Giving LLMs Psychedelics

Most research towards LLM interpretability is trying to get them more consistent / low variance. But what if we want our LLMs to actually be good at brainstorming and higher variance?

One of the main failures of agent swarms today empirically is that LLMs don't come up with more ideas when you throw 1k LLM agents at a problem, even with different system prompts. But, we know that 1k people would have a ton of different ideas. The variance in behavior is obviously much much higher in people.

What if we want the Beatles or Steve Jobs LLMs, not the robot? Temperature only fixes this at output logits time, but the novel ideas are compressed away to 0 in the weights at that point.

Some psychedelic inference time LLM manipulation ideas

(Claude told me no one has tried most of these[?])

1. Super Subconscious

Psychedelics cause thalamic gating collapse, allowing more ideas to go from the subconscious to the conscious brain.

The equivalent is an inverted DoLa layer — Chuang et al. (2024); Banerjee et al. (2025) showed that Decoding by Contrasting Layers at inference time suppresses divergent signal. Reversing would preserve more thoughts from the earlier layers that get forcibly suppressed by later layers.

2. Idea Connector

Psychedelics cause hyperassociative thinking which increases semantic network activation. So thinking "dog" would also make you think "evolution from wolves, loyalty", instead of just "fur, pet".

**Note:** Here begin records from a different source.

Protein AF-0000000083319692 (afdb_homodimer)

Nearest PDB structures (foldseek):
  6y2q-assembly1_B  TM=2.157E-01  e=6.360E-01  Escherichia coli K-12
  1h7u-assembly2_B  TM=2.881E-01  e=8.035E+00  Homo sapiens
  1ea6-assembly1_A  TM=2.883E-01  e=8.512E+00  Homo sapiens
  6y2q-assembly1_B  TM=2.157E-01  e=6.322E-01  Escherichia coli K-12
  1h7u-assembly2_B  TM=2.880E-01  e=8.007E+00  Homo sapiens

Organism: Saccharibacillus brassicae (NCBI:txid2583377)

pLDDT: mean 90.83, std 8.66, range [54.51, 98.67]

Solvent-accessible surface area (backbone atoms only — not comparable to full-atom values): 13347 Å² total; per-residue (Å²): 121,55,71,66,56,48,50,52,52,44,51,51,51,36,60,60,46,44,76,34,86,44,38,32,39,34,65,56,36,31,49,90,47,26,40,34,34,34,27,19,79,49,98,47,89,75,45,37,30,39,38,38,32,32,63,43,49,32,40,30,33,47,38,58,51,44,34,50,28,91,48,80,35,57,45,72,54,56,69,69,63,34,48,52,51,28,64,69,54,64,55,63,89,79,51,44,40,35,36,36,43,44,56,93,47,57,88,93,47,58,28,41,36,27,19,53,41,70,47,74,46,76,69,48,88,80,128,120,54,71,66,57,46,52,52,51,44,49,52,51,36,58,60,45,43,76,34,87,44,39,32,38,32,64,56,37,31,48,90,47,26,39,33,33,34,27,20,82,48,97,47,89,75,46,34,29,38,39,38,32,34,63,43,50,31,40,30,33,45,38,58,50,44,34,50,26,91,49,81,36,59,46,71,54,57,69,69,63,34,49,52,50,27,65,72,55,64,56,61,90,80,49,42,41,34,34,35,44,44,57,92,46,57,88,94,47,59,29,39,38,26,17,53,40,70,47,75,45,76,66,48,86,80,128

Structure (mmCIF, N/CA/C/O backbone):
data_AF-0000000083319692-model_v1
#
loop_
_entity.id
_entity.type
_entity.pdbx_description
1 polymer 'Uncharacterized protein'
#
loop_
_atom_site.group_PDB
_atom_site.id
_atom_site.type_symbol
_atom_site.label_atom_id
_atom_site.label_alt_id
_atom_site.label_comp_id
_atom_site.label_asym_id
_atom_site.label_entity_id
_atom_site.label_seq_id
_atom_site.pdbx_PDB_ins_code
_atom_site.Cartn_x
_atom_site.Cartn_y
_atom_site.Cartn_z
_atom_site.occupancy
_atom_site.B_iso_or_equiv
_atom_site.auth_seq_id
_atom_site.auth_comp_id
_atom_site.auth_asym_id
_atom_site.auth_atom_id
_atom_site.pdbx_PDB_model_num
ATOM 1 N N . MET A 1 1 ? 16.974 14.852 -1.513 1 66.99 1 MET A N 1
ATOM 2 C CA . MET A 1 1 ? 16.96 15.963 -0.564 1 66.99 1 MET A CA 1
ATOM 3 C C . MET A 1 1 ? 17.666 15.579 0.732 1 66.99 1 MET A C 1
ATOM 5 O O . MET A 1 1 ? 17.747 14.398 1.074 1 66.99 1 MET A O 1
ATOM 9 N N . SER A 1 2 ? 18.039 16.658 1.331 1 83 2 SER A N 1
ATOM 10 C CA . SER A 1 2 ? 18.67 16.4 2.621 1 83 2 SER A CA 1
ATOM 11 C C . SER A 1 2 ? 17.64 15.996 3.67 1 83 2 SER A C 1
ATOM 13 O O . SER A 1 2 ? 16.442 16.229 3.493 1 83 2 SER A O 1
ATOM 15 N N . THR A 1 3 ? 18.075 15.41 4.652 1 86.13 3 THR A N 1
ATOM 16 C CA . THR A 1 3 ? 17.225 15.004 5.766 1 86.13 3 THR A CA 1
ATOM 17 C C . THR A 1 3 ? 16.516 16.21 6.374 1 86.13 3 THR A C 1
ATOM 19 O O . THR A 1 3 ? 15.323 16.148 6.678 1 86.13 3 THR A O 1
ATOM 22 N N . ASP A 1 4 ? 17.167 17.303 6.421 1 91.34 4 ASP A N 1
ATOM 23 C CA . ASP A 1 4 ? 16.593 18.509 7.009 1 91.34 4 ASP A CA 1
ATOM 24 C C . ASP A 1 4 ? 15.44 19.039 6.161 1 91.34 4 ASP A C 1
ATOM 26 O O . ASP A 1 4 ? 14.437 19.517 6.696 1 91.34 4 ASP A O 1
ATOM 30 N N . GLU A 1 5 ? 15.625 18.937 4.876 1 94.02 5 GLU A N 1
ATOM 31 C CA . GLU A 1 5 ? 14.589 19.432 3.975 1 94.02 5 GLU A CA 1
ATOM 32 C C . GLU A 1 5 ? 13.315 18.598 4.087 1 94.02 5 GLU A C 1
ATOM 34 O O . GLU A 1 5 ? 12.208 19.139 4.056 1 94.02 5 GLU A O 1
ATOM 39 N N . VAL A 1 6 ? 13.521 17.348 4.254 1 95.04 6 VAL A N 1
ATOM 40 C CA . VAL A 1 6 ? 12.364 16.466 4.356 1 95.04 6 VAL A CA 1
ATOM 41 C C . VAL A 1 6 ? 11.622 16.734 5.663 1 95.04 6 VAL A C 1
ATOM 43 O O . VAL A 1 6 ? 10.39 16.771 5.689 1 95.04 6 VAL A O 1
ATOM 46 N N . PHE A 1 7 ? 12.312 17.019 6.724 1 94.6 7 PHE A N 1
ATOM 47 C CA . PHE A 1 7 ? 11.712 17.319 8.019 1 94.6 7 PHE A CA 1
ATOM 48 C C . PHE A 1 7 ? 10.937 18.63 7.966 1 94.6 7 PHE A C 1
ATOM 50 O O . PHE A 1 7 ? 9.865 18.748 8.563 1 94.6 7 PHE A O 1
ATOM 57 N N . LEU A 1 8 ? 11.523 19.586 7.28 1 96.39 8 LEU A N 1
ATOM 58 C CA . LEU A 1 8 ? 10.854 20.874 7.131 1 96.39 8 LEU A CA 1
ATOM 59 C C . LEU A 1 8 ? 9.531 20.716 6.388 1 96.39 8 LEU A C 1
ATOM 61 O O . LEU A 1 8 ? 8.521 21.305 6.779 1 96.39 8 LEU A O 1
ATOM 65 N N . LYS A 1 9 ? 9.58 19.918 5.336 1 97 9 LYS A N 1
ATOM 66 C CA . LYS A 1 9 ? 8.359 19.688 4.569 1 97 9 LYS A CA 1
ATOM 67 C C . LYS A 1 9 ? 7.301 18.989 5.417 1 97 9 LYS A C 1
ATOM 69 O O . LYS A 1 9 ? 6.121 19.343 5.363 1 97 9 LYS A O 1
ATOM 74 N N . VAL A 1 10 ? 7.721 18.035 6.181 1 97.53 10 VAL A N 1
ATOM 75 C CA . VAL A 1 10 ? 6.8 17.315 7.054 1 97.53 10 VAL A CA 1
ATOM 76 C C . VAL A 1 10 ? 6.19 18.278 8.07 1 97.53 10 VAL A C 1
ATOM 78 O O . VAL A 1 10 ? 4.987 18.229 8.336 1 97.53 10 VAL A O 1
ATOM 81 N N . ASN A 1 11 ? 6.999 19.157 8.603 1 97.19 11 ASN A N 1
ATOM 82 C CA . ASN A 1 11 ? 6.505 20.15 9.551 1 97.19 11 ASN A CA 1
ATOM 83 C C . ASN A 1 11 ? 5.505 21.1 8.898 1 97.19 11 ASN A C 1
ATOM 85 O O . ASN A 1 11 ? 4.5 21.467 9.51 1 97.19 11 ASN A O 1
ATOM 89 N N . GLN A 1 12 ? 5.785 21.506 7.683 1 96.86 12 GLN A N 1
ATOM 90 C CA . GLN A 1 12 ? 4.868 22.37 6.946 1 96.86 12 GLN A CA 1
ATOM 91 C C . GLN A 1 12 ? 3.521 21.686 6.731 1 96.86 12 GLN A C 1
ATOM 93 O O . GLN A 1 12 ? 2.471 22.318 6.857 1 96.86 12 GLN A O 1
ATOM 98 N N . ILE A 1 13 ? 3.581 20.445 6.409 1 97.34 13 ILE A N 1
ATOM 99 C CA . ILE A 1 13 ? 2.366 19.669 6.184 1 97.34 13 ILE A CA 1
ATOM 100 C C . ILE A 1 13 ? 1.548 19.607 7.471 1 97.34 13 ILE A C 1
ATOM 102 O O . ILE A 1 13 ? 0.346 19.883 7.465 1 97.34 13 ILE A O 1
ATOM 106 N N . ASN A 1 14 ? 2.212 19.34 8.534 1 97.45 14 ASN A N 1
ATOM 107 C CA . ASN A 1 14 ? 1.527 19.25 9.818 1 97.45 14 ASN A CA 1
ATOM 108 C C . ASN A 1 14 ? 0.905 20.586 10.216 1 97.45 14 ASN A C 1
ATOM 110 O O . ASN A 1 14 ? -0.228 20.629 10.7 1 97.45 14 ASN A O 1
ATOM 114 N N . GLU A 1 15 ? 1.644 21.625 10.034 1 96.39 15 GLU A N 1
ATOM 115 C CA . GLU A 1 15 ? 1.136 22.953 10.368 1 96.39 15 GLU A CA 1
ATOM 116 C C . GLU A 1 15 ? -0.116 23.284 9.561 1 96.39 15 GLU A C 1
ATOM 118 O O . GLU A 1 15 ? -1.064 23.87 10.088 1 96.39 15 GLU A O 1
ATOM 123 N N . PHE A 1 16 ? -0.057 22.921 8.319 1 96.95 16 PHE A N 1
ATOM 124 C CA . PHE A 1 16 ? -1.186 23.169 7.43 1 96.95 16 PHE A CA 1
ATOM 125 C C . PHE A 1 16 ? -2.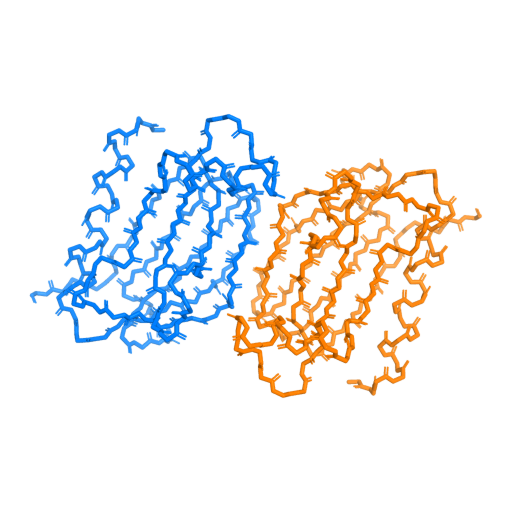418 22.402 7.895 1 96.95 16 PHE A C 1
ATOM 127 O O . PHE A 1 16 ? -3.513 22.964 7.97 1 96.95 16 PHE A O 1
ATOM 134 N N . ILE A 1 17 ? -2.254 21.137 8.202 1 95.66 17 ILE A N 1
ATOM 135 C CA . ILE A 1 17 ? -3.339 20.235 8.573 1 95.66 17 ILE A CA 1
ATOM 136 C C . ILE A 1 17 ? -3.946 20.677 9.903 1 95.66 17 ILE A C 1
ATOM 138 O O . ILE A 1 17 ? -5.16 20.588 10.099 1 95.66 17 ILE A O 1
ATOM 142 N N . GLN A 1 18 ? -3.133 21.121 10.773 1 94.98 18 GLN A N 1
ATOM 143 C CA . GLN A 1 18 ? -3.546 21.444 12.135 1 94.98 18 GLN A CA 1
ATOM 144 C C . GLN A 1 18 ? -4.468 22.659 12.157 1 94.98 18 GLN A C 1
ATOM 146 O O . GLN A 1 18 ? -5.129 22.926 13.163 1 94.98 18 GLN A O 1
ATOM 151 N N . LYS A 1 19 ? -4.566 23.37 11.087 1 94.3 19 LYS A N 1
ATOM 152 C CA . LYS A 1 19 ? -5.437 24.538 10.986 1 94.3 19 LYS A CA 1
ATOM 153 C C . LYS A 1 19 ? -6.886 24.124 10.742 1 94.3 19 LYS A C 1
ATOM 155 O O . LYS A 1 19 ? -7.789 24.963 10.768 1 94.3 19 LYS A O 1
ATOM 160 N N . SER A 1 20 ? -7.093 22.866 10.487 1 93.92 20 SER A N 1
ATOM 161 C CA . SER A 1 20 ? -8.429 22.347 10.215 1 93.92 20 SER A CA 1
ATOM 162 C C . SER A 1 20 ? -8.956 21.533 11.391 1 93.92 20 SER A C 1
ATOM 164 O O . SER A 1 20 ? -8.176 20.982 12.171 1 93.92 20 SER A O 1
ATOM 166 N N . LEU A 1 21 ? -10.182 21.438 11.524 1 91.84 21 LEU A N 1
ATOM 167 C CA . LEU A 1 21 ? -10.821 20.647 12.571 1 91.84 21 LEU A CA 1
ATOM 168 C C . LEU A 1 21 ? -10.668 19.155 12.295 1 91.84 21 LEU A C 1
ATOM 170 O O . LEU A 1 21 ? -10.541 18.357 13.227 1 91.84 21 LEU A O 1
ATOM 174 N N . TRP A 1 22 ? -10.711 18.852 11.045 1 91.9 22 TRP A N 1
ATOM 175 C CA . TRP A 1 22 ? -10.465 17.481 10.611 1 91.9 22 TRP A CA 1
ATOM 176 C C . TRP A 1 22 ? -9.76 17.456 9.259 1 91.9 22 TRP A C 1
ATOM 178 O O . TRP A 1 22 ? -9.779 18.447 8.524 1 91.9 22 TRP A O 1
ATOM 188 N N . PHE A 1 23 ? -9.161 16.39 9.021 1 95.59 23 PHE A N 1
ATOM 189 C CA . PHE A 1 23 ? -8.412 16.271 7.775 1 95.59 23 PHE A CA 1
ATOM 190 C C . PHE A 1 23 ? -8.271 14.81 7.366 1 95.59 23 PHE A C 1
ATOM 192 O O . PHE A 1 23 ? -7.793 13.985 8.147 1 95.59 23 PHE A O 1
ATOM 199 N N . ASP A 1 24 ? -8.698 14.489 6.141 1 95.75 24 ASP A N 1
ATOM 200 C CA . ASP A 1 24 ? -8.68 13.114 5.652 1 95.75 24 ASP A CA 1
ATOM 201 C C . ASP A 1 24 ? -7.708 12.959 4.485 1 95.75 24 ASP A C 1
ATOM 203 O O . ASP A 1 24 ? -7.308 13.948 3.867 1 95.75 24 ASP A O 1
ATOM 207 N N . PHE A 1 25 ? -7.346 11.732 4.242 1 96.75 25 PHE A N 1
ATOM 208 C CA . PHE A 1 25 ? -6.383 11.433 3.189 1 96.75 25 PHE A CA 1
ATOM 209 C C . PHE A 1 25 ? -6.877 10.289 2.312 1 96.75 25 PHE A C 1
ATOM 211 O O . PHE A 1 25 ? -7.658 9.447 2.763 1 96.75 25 PHE A O 1
ATOM 218 N N . GLU A 1 26 ? -6.42 10.273 1.094 1 97.17 26 GLU A N 1
ATOM 219 C CA . GLU A 1 26 ? -6.662 9.156 0.187 1 97.17 26 GLU A CA 1
ATOM 220 C C . GLU A 1 26 ? -5.497 8.97 -0.782 1 97.17 26 GLU A C 1
ATOM 222 O O . GLU A 1 26 ? -4.874 9.945 -1.205 1 97.17 26 GLU A O 1
ATOM 227 N N . ILE A 1 27 ? -5.182 7.775 -1.12 1 97.72 27 ILE A N 1
ATOM 228 C CA . ILE A 1 27 ? -4.249 7.517 -2.211 1 97.72 27 ILE A CA 1
ATOM 229 C C . ILE A 1 27 ? -4.892 7.904 -3.541 1 97.72 27 ILE A C 1
ATOM 231 O O . ILE A 1 27 ? -5.95 7.383 -3.902 1 97.72 27 ILE A O 1
ATOM 235 N N . ILE A 1 28 ? -4.263 8.752 -4.259 1 97.24 28 ILE A N 1
ATOM 236 C CA . ILE A 1 28 ? -4.795 9.232 -5.53 1 97.24 28 ILE A CA 1
ATOM 237 C C . ILE A 1 28 ? -4.279 8.355 -6.669 1 97.24 28 ILE A C 1
ATOM 239 O O . ILE A 1 28 ? -5.055 7.909 -7.517 1 97.24 28 ILE A O 1
ATOM 243 N N . ARG A 1 29 ? -2.983 8.164 -6.634 1 97.69 29 ARG A N 1
ATOM 244 C CA . ARG A 1 29 ? -2.367 7.433 -7.737 1 97.69 29 ARG A CA 1
ATOM 245 C C . ARG A 1 29 ? -0.964 6.962 -7.366 1 97.69 29 ARG A C 1
ATOM 247 O O . ARG A 1 29 ? -0.329 7.529 -6.475 1 97.69 29 ARG A O 1
ATOM 254 N N . TYR A 1 30 ? -0.514 5.961 -7.945 1 98.6 30 TYR A N 1
ATOM 255 C CA . TYR A 1 30 ? 0.855 5.457 -7.953 1 98.6 30 TYR A CA 1
ATOM 256 C C . TYR A 1 30 ? 1.318 5.159 -9.374 1 98.6 30 TYR A C 1
ATOM 258 O O . TYR A 1 30 ? 0.692 4.37 -10.085 1 98.6 30 TYR A O 1
ATOM 266 N N . GLU A 1 31 ? 2.426 5.752 -9.726 1 97.21 31 GLU A N 1
ATOM 267 C CA . GLU A 1 31 ? 2.994 5.559 -11.057 1 97.21 31 GLU A CA 1
ATOM 268 C C . GLU A 1 31 ? 4.485 5.881 -11.074 1 97.21 31 GLU A C 1
ATOM 270 O O . GLU A 1 31 ? 4.927 6.833 -10.427 1 97.21 31 GLU A O 1
ATOM 275 N N . GLN A 1 32 ? 5.184 5.028 -11.768 1 95.16 32 GLN A N 1
ATOM 276 C CA . GLN A 1 32 ? 6.615 5.262 -11.931 1 95.16 32 GLN A CA 1
ATOM 277 C C . GLN A 1 32 ? 7.303 5.424 -10.579 1 95.16 32 GLN A C 1
ATOM 279 O O . GLN A 1 32 ? 8.054 6.379 -10.369 1 95.16 32 GLN A O 1
ATOM 284 N N . ASN A 1 33 ? 6.894 4.678 -9.581 1 95.92 33 ASN A N 1
ATOM 285 C CA . ASN A 1 33 ? 7.505 4.579 -8.26 1 95.92 33 ASN A CA 1
ATOM 286 C C . ASN A 1 33 ? 7.19 5.801 -7.403 1 95.92 33 ASN A C 1
ATOM 288 O O . ASN A 1 33 ? 7.852 6.043 -6.392 1 95.92 33 ASN A O 1
ATOM 292 N N . ASN A 1 34 ? 6.182 6.539 -7.89 1 98.16 34 ASN A N 1
ATOM 293 C CA . ASN A 1 34 ? 5.744 7.698 -7.119 1 98.16 34 ASN A CA 1
ATOM 294 C C . ASN A 1 34 ? 4.317 7.523 -6.607 1 98.16 34 ASN A C 1
ATOM 296 O O . ASN A 1 34 ? 3.447 7.038 -7.333 1 98.16 34 ASN A O 1
ATOM 300 N N . LEU A 1 35 ? 4.125 7.895 -5.361 1 98.67 35 LEU A N 1
ATOM 301 C CA . LEU A 1 35 ? 2.808 7.812 -4.739 1 98.67 35 LEU A CA 1
ATOM 302 C C . LEU A 1 35 ? 2.244 9.204 -4.472 1 98.67 35 LEU A C 1
ATOM 304 O O . LEU A 1 35 ? 2.928 10.055 -3.898 1 98.67 35 LEU A O 1
ATOM 308 N N . TYR A 1 36 ? 1.053 9.424 -4.905 1 98.45 36 TYR A N 1
ATOM 309 C CA . TYR A 1 36 ? 0.348 10.683 -4.689 1 98.45 36 TYR A CA 1
ATOM 310 C C . TYR A 1 36 ? -0.788 10.507 -3.689 1 98.45 36 TYR A C 1
ATOM 312 O O . TYR A 1 36 ? -1.685 9.686 -3.896 1 98.45 36 TYR A O 1
ATOM 320 N N . VAL A 1 37 ? -0.734 11.268 -2.639 1 98.09 37 VAL A N 1
ATOM 321 C CA . VAL A 1 37 ? -1.749 11.233 -1.591 1 98.09 37 VAL A CA 1
ATOM 322 C C . VAL A 1 37 ? -2.451 12.586 -1.507 1 98.09 37 VAL A C 1
ATOM 324 O O . VAL A 1 37 ? -1.797 13.628 -1.416 1 98.09 37 VAL A O 1
ATOM 327 N N . GLY A 1 38 ? -3.713 12.552 -1.622 1 97.52 38 GLY A N 1
ATOM 328 C CA . GLY A 1 38 ? -4.499 13.759 -1.426 1 97.52 38 GLY A CA 1
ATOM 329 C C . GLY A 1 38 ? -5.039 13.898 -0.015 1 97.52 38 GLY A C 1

The equivalent is feed forward network gate widening. Research in the gate activations area is entirely in the opposite direction, trying to activate more sparsely so the network can get faster. But what if we want to make these weird (and usually irrelevant) connections between thoughts?

3. Dreamy

Psychedelics increase neural entropy at higher cortical layers, causing variance in thinking about abstract beliefs and habits.

The equivalent would be to make some noise vectors in some of the middle layers of the LLM, human evaluate which ones make the model more of a vibe. Cluster noise patterns to make moods & reuse.

4. No Priors

Psychedelics reduce the brain's confidence in its "dominant high-level beliefs"; reduced belief in priors (REBUS).

Dampening the weights in the later attention layers to get the model back closer to a word association model and less chatbot. Some experiments have tried blending RLHF weights w/ base model weights to "recover lost capabilities", but this would be a layer by layer tune to try and increase "novelty".

Should I try some of these out? Should only be a grand or 2 on a 70b model.